Nach Ansicht des LG Heidelberg ist Google Ireland für die angezeigten Suchergebnisse mitverantwortlich und kann bei etwaigen Löschungsbegehren daher mit auf Unterlassung in Anspruch genommen werden (LG Heidelberg, Urt. v. 31.03.2023 - Az.: 6 S 1/22).
Der Kläger begehrte die Löschung bestimmter Suchergebnisse von Google Ireland. Die lehnte dies u.a. damit ab, dass ausschließlich Google LLC aus den USA verantwortlich sei.
Dieser Ansicht folgte das LG Heidelberg nicht, sondern stufte auch die europäische Tochter als haftbar ein:
"Entgegen der Ansicht des Amtsgerichts hält die Kammer die Beklagte allerdings für passivlegitimiert.
Die Beklagte ist Verantwortliche im Sinne des Art. 17 Abs. 1 DSGVO.
Gemäß Art. 4 Nr. 7 DSGVO ist „Verantwortlicher“ die natürliche oder juristische Person, Behörde, Einrichtung oder andere Stelle, die allein oder gemeinsam mit anderen über die Zwecke und Mittel der Verarbeitung von personenbezogenen Daten entscheidet.
„Verarbeitung“ ist gemäß Art. 4 Nr. 2 DSGVO jeder mit oder ohne Hilfe automatisierter Verfahren ausgeführte Vorgang oder jede solche Vorgangsreihe im Zusammenhang mit personenbezogenen Daten wie das Erheben, das Erfassen, die Organisation, das Ordnen, die Speicherung, die Anpassung oder Veränderung, das Auslesen, das Abfragen, die Verwendung, die Offenlegung durch Übermittlung, Verbreitung oder eine andere Form der Bereitstellung, den Abgleich oder die Verknüpfung, die Einschränkung, das Löschen oder die Vernichtung.

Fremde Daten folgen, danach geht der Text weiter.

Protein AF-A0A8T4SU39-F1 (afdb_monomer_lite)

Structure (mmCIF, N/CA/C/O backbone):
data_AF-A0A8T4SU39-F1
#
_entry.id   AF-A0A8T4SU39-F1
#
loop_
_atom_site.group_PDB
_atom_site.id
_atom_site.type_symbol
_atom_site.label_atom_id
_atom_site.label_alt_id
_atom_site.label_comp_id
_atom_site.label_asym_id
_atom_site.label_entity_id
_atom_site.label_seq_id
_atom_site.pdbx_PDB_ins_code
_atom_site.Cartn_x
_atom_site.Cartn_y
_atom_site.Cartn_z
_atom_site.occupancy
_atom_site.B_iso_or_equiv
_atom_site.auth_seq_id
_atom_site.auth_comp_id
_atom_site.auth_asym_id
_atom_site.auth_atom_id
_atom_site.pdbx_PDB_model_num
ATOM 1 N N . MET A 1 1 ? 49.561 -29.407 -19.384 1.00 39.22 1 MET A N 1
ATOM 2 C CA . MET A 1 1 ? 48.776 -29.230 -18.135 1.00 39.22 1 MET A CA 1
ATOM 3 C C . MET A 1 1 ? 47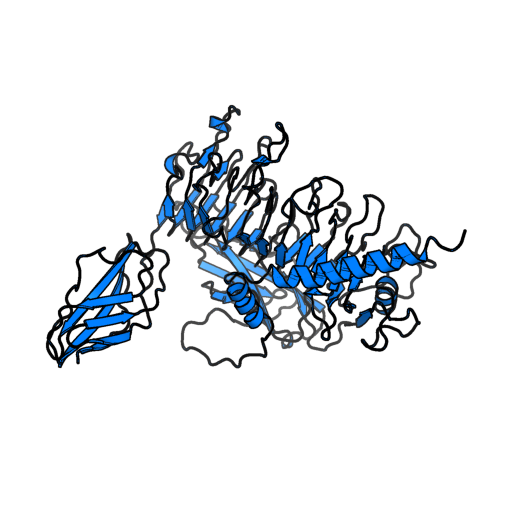.265 -29.196 -18.424 1.00 39.22 1 MET A C 1
ATOM 5 O O . MET A 1 1 ? 46.581 -28.251 -18.069 1.00 39.22 1 MET A O 1
ATOM 9 N N . GLY A 1 2 ? 46.726 -30.225 -19.091 1.00 38.84 2 GLY A N 1
ATOM 10 C CA . GLY A 1 2 ? 45.381 -30.189 -19.697 1.00 38.84 2 GLY A CA 1
ATOM 11 C C . GLY A 1 2 ? 44.348 -31.155 -19.107 1.00 38.84 2 GLY A C 1
ATOM 12 O O . GLY A 1 2 ? 43.385 -31.470 -19.790 1.00 38.84 2 GLY A O 1
ATOM 13 N N . LYS A 1 3 ? 44.534 -31.666 -17.881 1.00 32.97 3 LYS A N 1
ATOM 14 C CA . LYS A 1 3 ? 43.622 -32.672 -17.288 1.00 32.97 3 LYS A CA 1
ATOM 15 C C . LYS A 1 3 ? 42.942 -32.266 -15.969 1.00 32.97 3 LYS A C 1
ATOM 17 O O . LYS A 1 3 ? 42.115 -33.017 -15.480 1.00 32.97 3 LYS A O 1
ATOM 22 N N . TYR A 1 4 ? 43.196 -31.062 -15.440 1.00 26.59 4 TYR A N 1
ATOM 23 C CA . TYR A 1 4 ? 42.628 -30.596 -14.156 1.00 26.59 4 TYR A CA 1
ATOM 24 C C . TYR A 1 4 ? 41.413 -29.644 -14.265 1.00 26.59 4 TYR A C 1
ATOM 26 O O . TYR A 1 4 ? 40.825 -29.302 -13.242 1.00 26.59 4 TYR A O 1
ATOM 34 N N . ARG A 1 5 ? 40.997 -29.215 -15.472 1.00 33.03 5 ARG A N 1
ATOM 35 C CA . ARG A 1 5 ? 39.848 -28.293 -15.657 1.00 33.03 5 ARG A CA 1
ATOM 36 C C . ARG A 1 5 ? 38.489 -28.982 -15.859 1.00 33.03 5 ARG A C 1
ATOM 38 O O . ARG A 1 5 ? 37.476 -28.394 -15.507 1.00 33.03 5 ARG A O 1
ATOM 45 N N . ALA A 1 6 ? 38.449 -30.221 -16.352 1.00 33.38 6 ALA A N 1
ATOM 46 C CA . ALA A 1 6 ? 37.184 -30.909 -16.648 1.00 33.38 6 ALA A CA 1
ATOM 47 C C . ALA A 1 6 ? 36.477 -31.481 -15.398 1.00 33.38 6 ALA A C 1
ATOM 49 O O . ALA A 1 6 ? 35.253 -31.513 -15.347 1.00 33.38 6 ALA A O 1
ATOM 50 N N . GLN A 1 7 ? 37.223 -31.870 -14.355 1.00 29.06 7 GLN A N 1
ATOM 51 C CA . GLN A 1 7 ? 36.634 -32.439 -13.131 1.00 29.06 7 GLN A CA 1
ATOM 52 C C . GLN A 1 7 ? 35.997 -31.391 -12.198 1.00 29.06 7 GLN A C 1
ATOM 54 O O . GLN A 1 7 ? 35.075 -31.730 -11.465 1.00 29.06 7 GLN A O 1
ATOM 59 N N . LYS A 1 8 ? 36.415 -30.115 -12.257 1.00 29.86 8 LYS A N 1
ATOM 60 C CA . LYS A 1 8 ? 35.786 -29.033 -11.471 1.00 29.86 8 LYS A CA 1
ATOM 61 C C . LYS A 1 8 ? 34.425 -28.598 -12.027 1.00 29.86 8 LYS A C 1
ATOM 63 O O . LYS A 1 8 ? 33.548 -28.269 -11.242 1.00 29.86 8 LYS A O 1
ATOM 68 N N . GLY A 1 9 ? 34.229 -28.647 -13.349 1.00 31.61 9 GLY A N 1
ATOM 69 C CA . GLY A 1 9 ? 32.939 -28.317 -13.971 1.00 31.61 9 GLY A CA 1
ATOM 70 C C . GLY A 1 9 ? 31.853 -29.359 -13.689 1.00 31.61 9 GLY A C 1
ATOM 71 O O . GLY A 1 9 ? 30.712 -29.004 -13.425 1.00 31.61 9 GLY A O 1
ATOM 72 N N . PHE A 1 10 ? 32.218 -30.645 -13.663 1.00 31.61 10 PHE A N 1
ATOM 73 C CA . PHE A 1 10 ? 31.261 -31.730 -13.419 1.00 31.61 10 PHE A CA 1
ATOM 74 C C . PHE A 1 10 ? 30.860 -31.848 -11.938 1.00 31.61 10 PHE A C 1
ATOM 76 O O . PHE A 1 10 ? 29.708 -32.137 -11.634 1.00 31.61 10 PHE A O 1
ATOM 83 N N . LEU A 1 11 ? 31.784 -31.565 -11.008 1.00 29.17 11 LEU A N 1
ATOM 84 C CA . LEU A 1 11 ? 31.498 -31.587 -9.569 1.00 29.17 11 LEU A CA 1
ATOM 85 C C . LEU A 1 11 ? 30.620 -30.397 -9.134 1.00 29.17 11 LEU A C 1
ATOM 87 O O . LEU A 1 11 ? 29.768 -30.563 -8.271 1.00 29.17 11 LEU A O 1
ATOM 91 N N . LEU A 1 12 ? 30.777 -29.223 -9.762 1.00 30.36 12 LEU A N 1
ATOM 92 C CA . LEU A 1 12 ? 29.964 -28.035 -9.467 1.00 30.36 12 LEU A CA 1
ATOM 93 C C . LEU A 1 12 ? 28.508 -28.204 -9.941 1.00 30.36 12 LEU A C 1
ATOM 95 O O . LEU A 1 12 ? 27.584 -27.873 -9.209 1.00 30.36 12 LEU A O 1
ATOM 99 N N . ILE A 1 13 ? 28.297 -28.796 -11.122 1.00 32.97 13 ILE A N 1
ATOM 100 C CA . ILE A 1 13 ? 26.954 -29.042 -11.681 1.00 32.97 13 ILE A CA 1
ATOM 101 C C . ILE A 1 13 ? 26.187 -30.090 -10.859 1.00 32.97 13 ILE A C 1
ATOM 103 O O . ILE A 1 13 ? 24.997 -29.922 -10.605 1.00 32.97 13 ILE A O 1
ATOM 107 N N . VAL A 1 14 ? 26.863 -31.142 -10.383 1.00 30.12 14 VAL A N 1
ATOM 108 C CA . VAL A 1 14 ? 26.237 -32.187 -9.554 1.00 30.12 14 VAL A CA 1
ATOM 109 C C . VAL A 1 14 ? 25.890 -31.674 -8.148 1.00 30.12 14 VAL A C 1
ATOM 111 O O . VAL A 1 14 ? 24.856 -32.060 -7.613 1.00 30.12 14 VAL A O 1
ATOM 114 N N . VAL A 1 15 ? 26.681 -30.757 -7.574 1.00 32.16 15 VAL A N 1
ATOM 115 C CA . VAL A 1 15 ? 26.379 -30.121 -6.273 1.00 32.16 15 VAL A CA 1
ATOM 116 C C . VAL A 1 15 ? 25.204 -29.138 -6.373 1.00 32.16 15 VAL A C 1
ATOM 118 O O . VAL A 1 15 ? 24.370 -29.110 -5.473 1.00 32.16 15 VAL A O 1
ATOM 121 N N . VAL A 1 16 ? 25.074 -28.400 -7.482 1.00 32.97 16 VAL A N 1
ATOM 122 C CA . VAL A 1 16 ? 23.941 -27.482 -7.718 1.00 32.97 16 VAL A CA 1
ATOM 123 C C . VAL A 1 16 ? 22.631 -28.245 -7.976 1.00 32.97 16 VAL A C 1
ATOM 125 O O . VAL A 1 16 ? 21.592 -27.883 -7.426 1.00 32.97 16 VAL A O 1
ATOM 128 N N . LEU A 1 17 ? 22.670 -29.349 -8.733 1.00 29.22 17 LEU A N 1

Die Tätigkeit einer Suchmaschine, die darin besteht, von Dritten ins Internet gestellte oder dort veröffentlichte Informationen zu finden, automatisch zu indexieren, vorübergehend zu speichern und schließlich den Internetnutzern in einer bestimmten Rangfolge zur Verfügung zu stellen, sofern die Informationen personenbezogene Daten enthalten, ist als „Verarbeitung personenbezogener Daten“ einzustufen und der Betreiber dieser Suchmaschine ist als für diese Verarbeitung „Verantwortlicher“ anzusehen (EuGH, Urteil vom 13.05.2014 – C 131/12 – Google Spain – juris Tz. 41)."
Und weiter:
"Hier sind sowohl Google LLC als auch die Beklagte als Verantwortliche zu betrachten.
Art. 26 DSGVO setzt voraus, dass es mehrere Verantwortliche geben kann, wobei gemäß Art. 26 Abs. 3 DSGVO bei einer Aufteilung von Verantwortlichkeiten die betroffene Person unabhängig von dieser Aufteilung ihre Rechte gegenüber jedem einzelnen Verantwortlichen geltend machen kann.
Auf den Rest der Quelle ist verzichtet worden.